Um dos relatos que chegou aos ouvidos da equipe de Nunes em Brasília foi uma suposta tentativa e obter informações de um inquérito sigiloso em andamento no estado que resvala em um político alagoano.

Nunes então decidiu convidar Marcelo Werner, delegado que ocupava um cargo de chefia na superintendência da Bahia, mas Valle Pereira teria começado a se movimentar para evitar a substituição.

Em uma das tentativas, o delegado, sem autorização e sem comunicar a direção-geral, esteve em Brasília.

Segundo o atual superintendente alagoano, não houve tentativa de buscar informações sobre o caso sigiloso. Ele confirma, porém, que conversou com dois delegados subordinados a ele, um deles responsável pelo inquérito.

Ele diz ter acionado o policial do inquérito para questionar se a investigação deveria permanecer na PF uma vez que, segundo ele, não envolvia desvio de verbas federais.

Como o investigador respondeu ter preferência pela manutenção do caso na esfera federal, Valle Pereira diz ter concordado e parabenizado pela condução da operação.

“Depois que foi deflagrada, eu perguntei para ele.

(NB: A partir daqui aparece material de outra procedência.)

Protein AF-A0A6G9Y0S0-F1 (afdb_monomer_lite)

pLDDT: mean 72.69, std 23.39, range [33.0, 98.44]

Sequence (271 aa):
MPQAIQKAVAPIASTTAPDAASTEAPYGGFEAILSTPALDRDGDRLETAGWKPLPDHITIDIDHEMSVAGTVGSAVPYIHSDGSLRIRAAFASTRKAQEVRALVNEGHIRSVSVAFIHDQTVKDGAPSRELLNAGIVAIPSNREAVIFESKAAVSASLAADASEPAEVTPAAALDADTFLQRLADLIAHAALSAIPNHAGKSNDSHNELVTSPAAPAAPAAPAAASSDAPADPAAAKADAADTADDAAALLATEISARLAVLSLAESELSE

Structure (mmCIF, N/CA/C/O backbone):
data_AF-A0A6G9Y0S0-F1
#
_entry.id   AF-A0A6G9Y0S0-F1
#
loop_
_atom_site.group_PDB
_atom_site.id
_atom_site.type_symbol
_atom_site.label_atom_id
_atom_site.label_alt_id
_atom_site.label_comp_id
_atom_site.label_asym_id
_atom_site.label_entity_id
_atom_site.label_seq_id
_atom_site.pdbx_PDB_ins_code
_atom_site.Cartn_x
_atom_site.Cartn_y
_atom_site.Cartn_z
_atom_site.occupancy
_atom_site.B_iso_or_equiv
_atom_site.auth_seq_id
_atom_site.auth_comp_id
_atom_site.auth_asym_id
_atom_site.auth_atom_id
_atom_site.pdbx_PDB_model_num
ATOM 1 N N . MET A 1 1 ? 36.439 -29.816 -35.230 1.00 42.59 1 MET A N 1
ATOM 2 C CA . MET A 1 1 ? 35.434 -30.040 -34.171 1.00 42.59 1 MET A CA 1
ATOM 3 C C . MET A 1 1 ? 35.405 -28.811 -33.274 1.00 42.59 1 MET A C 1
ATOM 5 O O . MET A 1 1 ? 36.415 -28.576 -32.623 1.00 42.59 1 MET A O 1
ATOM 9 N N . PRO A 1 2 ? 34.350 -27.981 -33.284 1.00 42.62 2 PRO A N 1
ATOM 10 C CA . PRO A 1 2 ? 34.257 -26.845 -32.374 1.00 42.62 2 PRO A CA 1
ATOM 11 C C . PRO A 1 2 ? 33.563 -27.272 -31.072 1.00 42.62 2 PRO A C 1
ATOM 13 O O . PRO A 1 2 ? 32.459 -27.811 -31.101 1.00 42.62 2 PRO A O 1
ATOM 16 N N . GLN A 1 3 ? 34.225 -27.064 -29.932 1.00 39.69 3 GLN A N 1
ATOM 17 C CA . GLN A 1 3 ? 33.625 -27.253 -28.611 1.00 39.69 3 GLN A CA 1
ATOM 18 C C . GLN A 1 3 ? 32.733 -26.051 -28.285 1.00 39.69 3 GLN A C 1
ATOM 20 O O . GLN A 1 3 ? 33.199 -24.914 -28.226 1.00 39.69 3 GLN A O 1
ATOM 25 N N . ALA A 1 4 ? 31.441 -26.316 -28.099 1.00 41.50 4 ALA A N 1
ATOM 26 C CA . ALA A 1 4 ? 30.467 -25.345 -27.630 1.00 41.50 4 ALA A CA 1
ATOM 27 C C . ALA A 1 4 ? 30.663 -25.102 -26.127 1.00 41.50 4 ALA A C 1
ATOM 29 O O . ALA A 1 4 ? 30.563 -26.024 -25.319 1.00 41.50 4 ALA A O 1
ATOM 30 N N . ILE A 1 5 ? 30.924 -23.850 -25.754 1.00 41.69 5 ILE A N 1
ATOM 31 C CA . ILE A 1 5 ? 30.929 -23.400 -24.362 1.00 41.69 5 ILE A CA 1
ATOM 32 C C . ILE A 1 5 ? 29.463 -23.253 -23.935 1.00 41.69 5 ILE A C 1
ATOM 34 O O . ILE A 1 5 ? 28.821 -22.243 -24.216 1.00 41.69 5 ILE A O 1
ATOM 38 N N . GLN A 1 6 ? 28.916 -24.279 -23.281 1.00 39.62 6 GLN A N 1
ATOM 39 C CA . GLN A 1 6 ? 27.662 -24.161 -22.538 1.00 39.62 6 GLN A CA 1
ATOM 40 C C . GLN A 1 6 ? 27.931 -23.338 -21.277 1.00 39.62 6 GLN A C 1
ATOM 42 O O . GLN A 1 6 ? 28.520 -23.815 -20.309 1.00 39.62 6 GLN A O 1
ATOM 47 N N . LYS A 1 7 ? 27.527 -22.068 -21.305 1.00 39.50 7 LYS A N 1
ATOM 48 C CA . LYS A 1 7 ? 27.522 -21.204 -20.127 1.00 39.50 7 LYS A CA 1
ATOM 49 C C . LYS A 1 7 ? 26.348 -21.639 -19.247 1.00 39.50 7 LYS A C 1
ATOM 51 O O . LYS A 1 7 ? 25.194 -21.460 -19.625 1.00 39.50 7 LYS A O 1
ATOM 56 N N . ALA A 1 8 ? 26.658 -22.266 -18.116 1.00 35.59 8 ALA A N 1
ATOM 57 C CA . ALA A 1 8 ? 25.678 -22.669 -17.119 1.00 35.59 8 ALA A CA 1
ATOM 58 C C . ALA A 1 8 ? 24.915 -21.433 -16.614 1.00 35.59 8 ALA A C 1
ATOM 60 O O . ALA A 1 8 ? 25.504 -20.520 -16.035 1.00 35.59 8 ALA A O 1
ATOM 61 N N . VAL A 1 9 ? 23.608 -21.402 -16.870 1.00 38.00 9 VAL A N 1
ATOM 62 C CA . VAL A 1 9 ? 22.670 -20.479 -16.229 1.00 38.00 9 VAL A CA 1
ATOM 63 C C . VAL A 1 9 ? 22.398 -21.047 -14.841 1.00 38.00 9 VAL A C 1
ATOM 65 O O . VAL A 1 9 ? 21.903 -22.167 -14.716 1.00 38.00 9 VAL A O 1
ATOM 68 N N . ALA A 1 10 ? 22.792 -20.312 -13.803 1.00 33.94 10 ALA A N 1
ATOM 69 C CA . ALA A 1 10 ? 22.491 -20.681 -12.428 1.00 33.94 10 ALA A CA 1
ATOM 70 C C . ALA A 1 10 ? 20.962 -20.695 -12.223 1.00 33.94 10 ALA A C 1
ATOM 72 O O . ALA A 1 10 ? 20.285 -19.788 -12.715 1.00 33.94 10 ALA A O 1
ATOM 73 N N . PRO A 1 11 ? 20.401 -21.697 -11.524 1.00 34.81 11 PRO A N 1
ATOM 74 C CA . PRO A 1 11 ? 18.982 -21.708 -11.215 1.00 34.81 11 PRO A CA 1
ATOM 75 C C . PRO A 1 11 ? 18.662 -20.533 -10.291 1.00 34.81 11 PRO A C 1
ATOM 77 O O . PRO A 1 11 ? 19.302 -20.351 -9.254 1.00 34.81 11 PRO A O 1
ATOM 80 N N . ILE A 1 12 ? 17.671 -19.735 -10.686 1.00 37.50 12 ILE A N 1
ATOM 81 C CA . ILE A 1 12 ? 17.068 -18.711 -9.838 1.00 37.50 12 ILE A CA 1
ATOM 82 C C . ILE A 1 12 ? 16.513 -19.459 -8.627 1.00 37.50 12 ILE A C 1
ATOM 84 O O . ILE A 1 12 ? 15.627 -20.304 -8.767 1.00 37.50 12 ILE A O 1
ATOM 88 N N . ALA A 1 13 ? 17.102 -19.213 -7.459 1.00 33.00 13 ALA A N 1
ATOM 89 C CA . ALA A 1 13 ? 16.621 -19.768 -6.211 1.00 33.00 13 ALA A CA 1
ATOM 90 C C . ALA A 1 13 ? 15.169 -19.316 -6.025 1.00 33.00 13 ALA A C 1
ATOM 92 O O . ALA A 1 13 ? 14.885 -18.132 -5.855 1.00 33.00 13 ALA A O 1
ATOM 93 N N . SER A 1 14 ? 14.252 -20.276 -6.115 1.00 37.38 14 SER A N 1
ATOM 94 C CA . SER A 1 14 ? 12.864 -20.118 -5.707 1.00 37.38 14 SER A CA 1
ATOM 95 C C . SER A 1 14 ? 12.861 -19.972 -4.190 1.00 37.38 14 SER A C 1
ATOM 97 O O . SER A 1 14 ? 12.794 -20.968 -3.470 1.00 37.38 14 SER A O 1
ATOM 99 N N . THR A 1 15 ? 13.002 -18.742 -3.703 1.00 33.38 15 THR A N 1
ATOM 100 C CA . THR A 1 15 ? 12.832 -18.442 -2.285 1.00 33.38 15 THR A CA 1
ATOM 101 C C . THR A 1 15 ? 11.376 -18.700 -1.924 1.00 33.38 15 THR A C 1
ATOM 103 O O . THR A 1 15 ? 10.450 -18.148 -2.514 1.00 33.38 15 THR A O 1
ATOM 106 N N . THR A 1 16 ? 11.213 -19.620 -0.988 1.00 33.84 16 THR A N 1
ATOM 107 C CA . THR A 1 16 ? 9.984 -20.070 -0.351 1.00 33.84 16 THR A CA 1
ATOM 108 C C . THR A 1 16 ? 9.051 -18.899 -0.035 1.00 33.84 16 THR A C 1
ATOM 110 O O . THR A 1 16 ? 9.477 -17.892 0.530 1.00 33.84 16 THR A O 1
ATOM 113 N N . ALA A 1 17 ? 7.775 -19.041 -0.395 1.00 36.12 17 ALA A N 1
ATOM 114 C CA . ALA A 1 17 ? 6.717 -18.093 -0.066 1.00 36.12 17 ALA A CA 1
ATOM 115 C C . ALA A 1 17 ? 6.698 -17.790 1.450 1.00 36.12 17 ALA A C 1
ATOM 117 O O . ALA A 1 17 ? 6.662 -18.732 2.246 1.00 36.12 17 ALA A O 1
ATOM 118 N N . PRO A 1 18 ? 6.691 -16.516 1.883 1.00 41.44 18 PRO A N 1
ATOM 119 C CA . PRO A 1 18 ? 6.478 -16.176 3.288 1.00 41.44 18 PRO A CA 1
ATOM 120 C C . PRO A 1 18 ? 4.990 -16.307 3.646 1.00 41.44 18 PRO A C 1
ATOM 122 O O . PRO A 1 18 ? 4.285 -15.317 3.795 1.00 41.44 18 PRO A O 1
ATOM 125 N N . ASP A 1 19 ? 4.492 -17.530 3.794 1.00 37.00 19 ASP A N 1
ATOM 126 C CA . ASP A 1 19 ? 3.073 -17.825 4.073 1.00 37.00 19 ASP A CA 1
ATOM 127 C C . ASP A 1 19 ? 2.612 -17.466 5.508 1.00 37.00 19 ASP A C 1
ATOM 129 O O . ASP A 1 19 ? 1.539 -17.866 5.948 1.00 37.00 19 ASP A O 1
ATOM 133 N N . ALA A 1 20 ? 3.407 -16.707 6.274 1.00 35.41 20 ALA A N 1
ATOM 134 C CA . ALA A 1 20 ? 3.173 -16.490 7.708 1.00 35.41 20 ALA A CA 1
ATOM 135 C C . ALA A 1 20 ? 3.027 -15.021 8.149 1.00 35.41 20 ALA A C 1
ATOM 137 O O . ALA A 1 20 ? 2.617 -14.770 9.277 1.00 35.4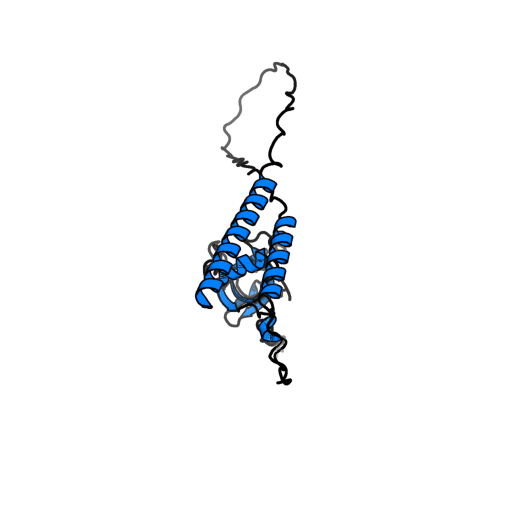1 20 ALA A O 1
ATOM 138 N N . ALA A 1 21 ? 3.311 -14.026 7.300 1.00 41.94 21 ALA A N 1
ATOM 139 C CA . ALA A 1 21 ? 3.372 -12.632 7.768 1.00 41.94 21 ALA A CA 1
ATOM 140 C C . ALA A 1 21 ? 2.006 -11.924 7.903 1.00 41.94 21 ALA A C 1
ATOM 142 O O . ALA A 1 21 ? 1.954 -10.814 8.424 1.00 41.94 21 ALA A O 1
ATOM 143 N N . SER A 1 22 ? 0.896 -12.524 7.454 1.00 48.19 22 SER A N 1
ATOM 144 C CA . SER A 1 22 ? -0.424 -11.870 7.489 1.00 48.19 22 SER A CA 1
ATOM 145 C C . SER A 1 22 ? -1.348 -12.349 8.614 1.00 48.19 22 SER A C 1
ATOM 147 O O . SER A 1 22 ? -2.459 -11.838 8.718 1.00 48.19 22 SER A O 1
ATOM 149 N N . THR A 1 23 ? -0.960 -13.321 9.445 1.00 47.88 23 THR A N 1
ATOM 150 C CA . THR A 1 23 ? -1.864 -13.889 10.474 1.00 47.88 23 THR A CA 1
ATOM 151 C C . THR A 1 23 ? -1.654 -13.286 11.869 1.00 47.88 23 THR A C 1
ATOM 153 O O . THR A 1 23 ? -2.529 -13.410 12.717 1.00 47.88 23 THR A O 1
ATOM 156 N N . GLU A 1 24 ? -0.559 -12.553 12.096 1.00 59.25 24 GLU A N 1
ATOM 157 C CA . GLU A 1 24 ? -0.167 -12.081 13.436 1.00 59.25 24 GLU A CA 1
ATOM 158 C C . GLU A 1 24 ? -0.080 -10.553 13.584 1.00 59.25 24 GLU A C 1
ATOM 160 O O . GLU A 1 24 ? 0.443 -10.068 14.581 1.00 59.25 24 GLU A O 1
ATOM 165 N N . ALA A 1 25 ? -0.584 -9.759 12.631 1.00 77.88 25 ALA A N 1
ATOM 166 C CA . ALA A 1 25 ? -0.580 -8.301 12.773 1.00 77.88 25 ALA A CA 1
ATOM 167 C C . ALA A 1 25 ? -1.617 -7.865 13.835 1.00 77.88 25 ALA A C 1
ATOM 169 O O . ALA A 1 25 ? -2.820 -7.899 13.551 1.00 77.88 25 ALA A O 1
ATOM 170 N N . PRO A 1 26 ? -1.206 -7.417 15.042 1.00 85.56 26 PRO A N 1
ATOM 171 C CA . PRO A 1 26 ? -2.138 -7.182 16.152 1.00 85.56 26 PRO A CA 1
ATOM 172 C C . PRO A 1 26 ? -3.157 -6.077 15.846 1.00 85.56 26 PRO A C 1
ATOM 174 O O . PRO A 1 26 ? -4.277 -6.095 16.349 1.00 85.56 26 PRO A O 1
ATOM 177 N N . TYR A 1 27 ? -2.801 -5.146 14.962 1.00 92.75 27 TYR A N 1
ATOM 178 C CA . TYR A 1 27 ? -3.632 -4.007 14.572 1.00 92.75 27 TYR A CA 1
ATOM 179 C C . TYR A 1 27 ? -4.342 -4.202 13.224 1.00 92.75 27 TYR A C 1
ATOM 181 O O . TYR A 1 27 ? -4.875 -3.247 12.658 1.00 92.75 27 TYR A O 1
ATOM 189 N N . GLY A 1 28 ? -4.380 -5.443 12.731 1.00 92.94 28 GLY A N 1
ATOM 190 C CA . GLY A 1 28 ? -4.938 -5.810 11.437 1.00 92.94 28 GLY A CA 1
ATOM 191 C C . GLY A 1 28 ? -3.917 -5.698 10.307 1.00 92.94 28 GLY A C 1
ATOM 192 O O . GLY A 1 28 ? -2.925 -4.971 10.388 1.00 92.94 28 GLY A O 1
ATOM 193 N N . GLY A 1 29 ? -4.180 -6.425 9.229 1.00 93.88 29 GLY A N 1
ATOM 194 C CA . GLY A 1 29 ? -3.335 -6.452 8.043 1.00 93.88 29 GLY A CA 1
ATOM 195 C C . GLY A 1 29 ? -4.156 -6.695 6.789 1.00 93.88 29 GLY A C 1
ATOM 196 O O . GLY A 1 29 ? -5.338 -7.026 6.871 1.00 93.88 29 GLY A O 1
ATOM 197 N N . PHE A 1 30 ? -3.535 -6.510 5.633 1.00 95.50 30 PHE A N 1
ATOM 198 C CA . PHE A 1 30 ? -4.191 -6.679 4.343 1.00 95.50 30 PHE A CA 1
ATOM 199 C C . PHE A 1 30 ? -3.210 -7.185 3.288 1.00 95.50 30 PHE A C 1
ATOM 201 O O . PHE A 1 30 ? -1.994 -7.016 3.413 1.00 95.50 30 PHE A O 1
ATOM 208 N N . GLU A 1 31 ? -3.750 -7.798 2.241 1.00 96.75 31 GLU A N 1
ATOM 209 C CA . GLU A 1 31 ? -3.001 -8.116 1.029 1.00 96.75 31 GLU A CA 1
ATOM 210 C C . GLU A 1 31 ? -3.505 -7.275 -0.136 1.00 96.75 31 GLU A C 1
ATOM 212 O O . GLU A 1 31 ? -4.707 -7.020 -0.288 1.00 96.75 31 GLU A O 1
ATOM 217 N N . ALA A 1 32 ? -2.562 -6.815 -0.955 1.00 98.00 32 ALA A N 1
ATOM 218 C CA . ALA A 1 32 ? -2.874 -5.964 -2.087 1.00 98.00 32 ALA A CA 1
ATOM 219 C C . ALA A 1 32 ? -1.959 -6.222 -3.279 1.00 98.00 32 ALA A C 1
ATOM 221 O O . ALA A 1 32 ? -0.797 -6.614 -3.140 1.00 98.00 32 ALA A O 1
ATOM 222 N N . ILE A 1 33 ? -2.500 -5.957 -4.463 1.00 98.25 33 ILE A N 1
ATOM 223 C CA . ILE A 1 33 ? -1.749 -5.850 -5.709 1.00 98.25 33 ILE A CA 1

Me causou preocupação de questão política, porque como é que esse trabalho chegou aqui, porque em essência não é nosso. Não tem desvio de verba federal, aquela coisa toda.”

Sobre a viagem para Brasília após ser informado da troca, o delegado disse ter viajado para tentar contato com “alguém da direção” da PF.

“Fui tentar contato com alguém na direção [da PF], mas não consegui. Foi logo depois do tsunami da minha saída”, conta. Afirma ter ficado a maior parte do tempo dentro de um hotel e que não saiu para encontrar políticos.

A assessoria da PF não respondeu aos questionamentos sobre as razões de a substituição ter sido suspensa nem de quem partiu a ordem política. Disse apenas que a alteração da direção-geral do órgão leva a mudanças naturais, com análise de nomes e cenários.

“Especificamente com relação ao Dr. Werner, informamos tratar-se de um excelente profissional, que tem demonstrado qualificação e qualidades que o habilitam a exercer atividades de direção, motivo inclusive que o levou a ser convidado a compor a gestão da SR/BA, local de sua lotação”, diz a nota.

O texto da PF ainda acrescenta que “os processos de indicação ou convite para as funções de superintendentes regionais são atribuições do diretor-geral”.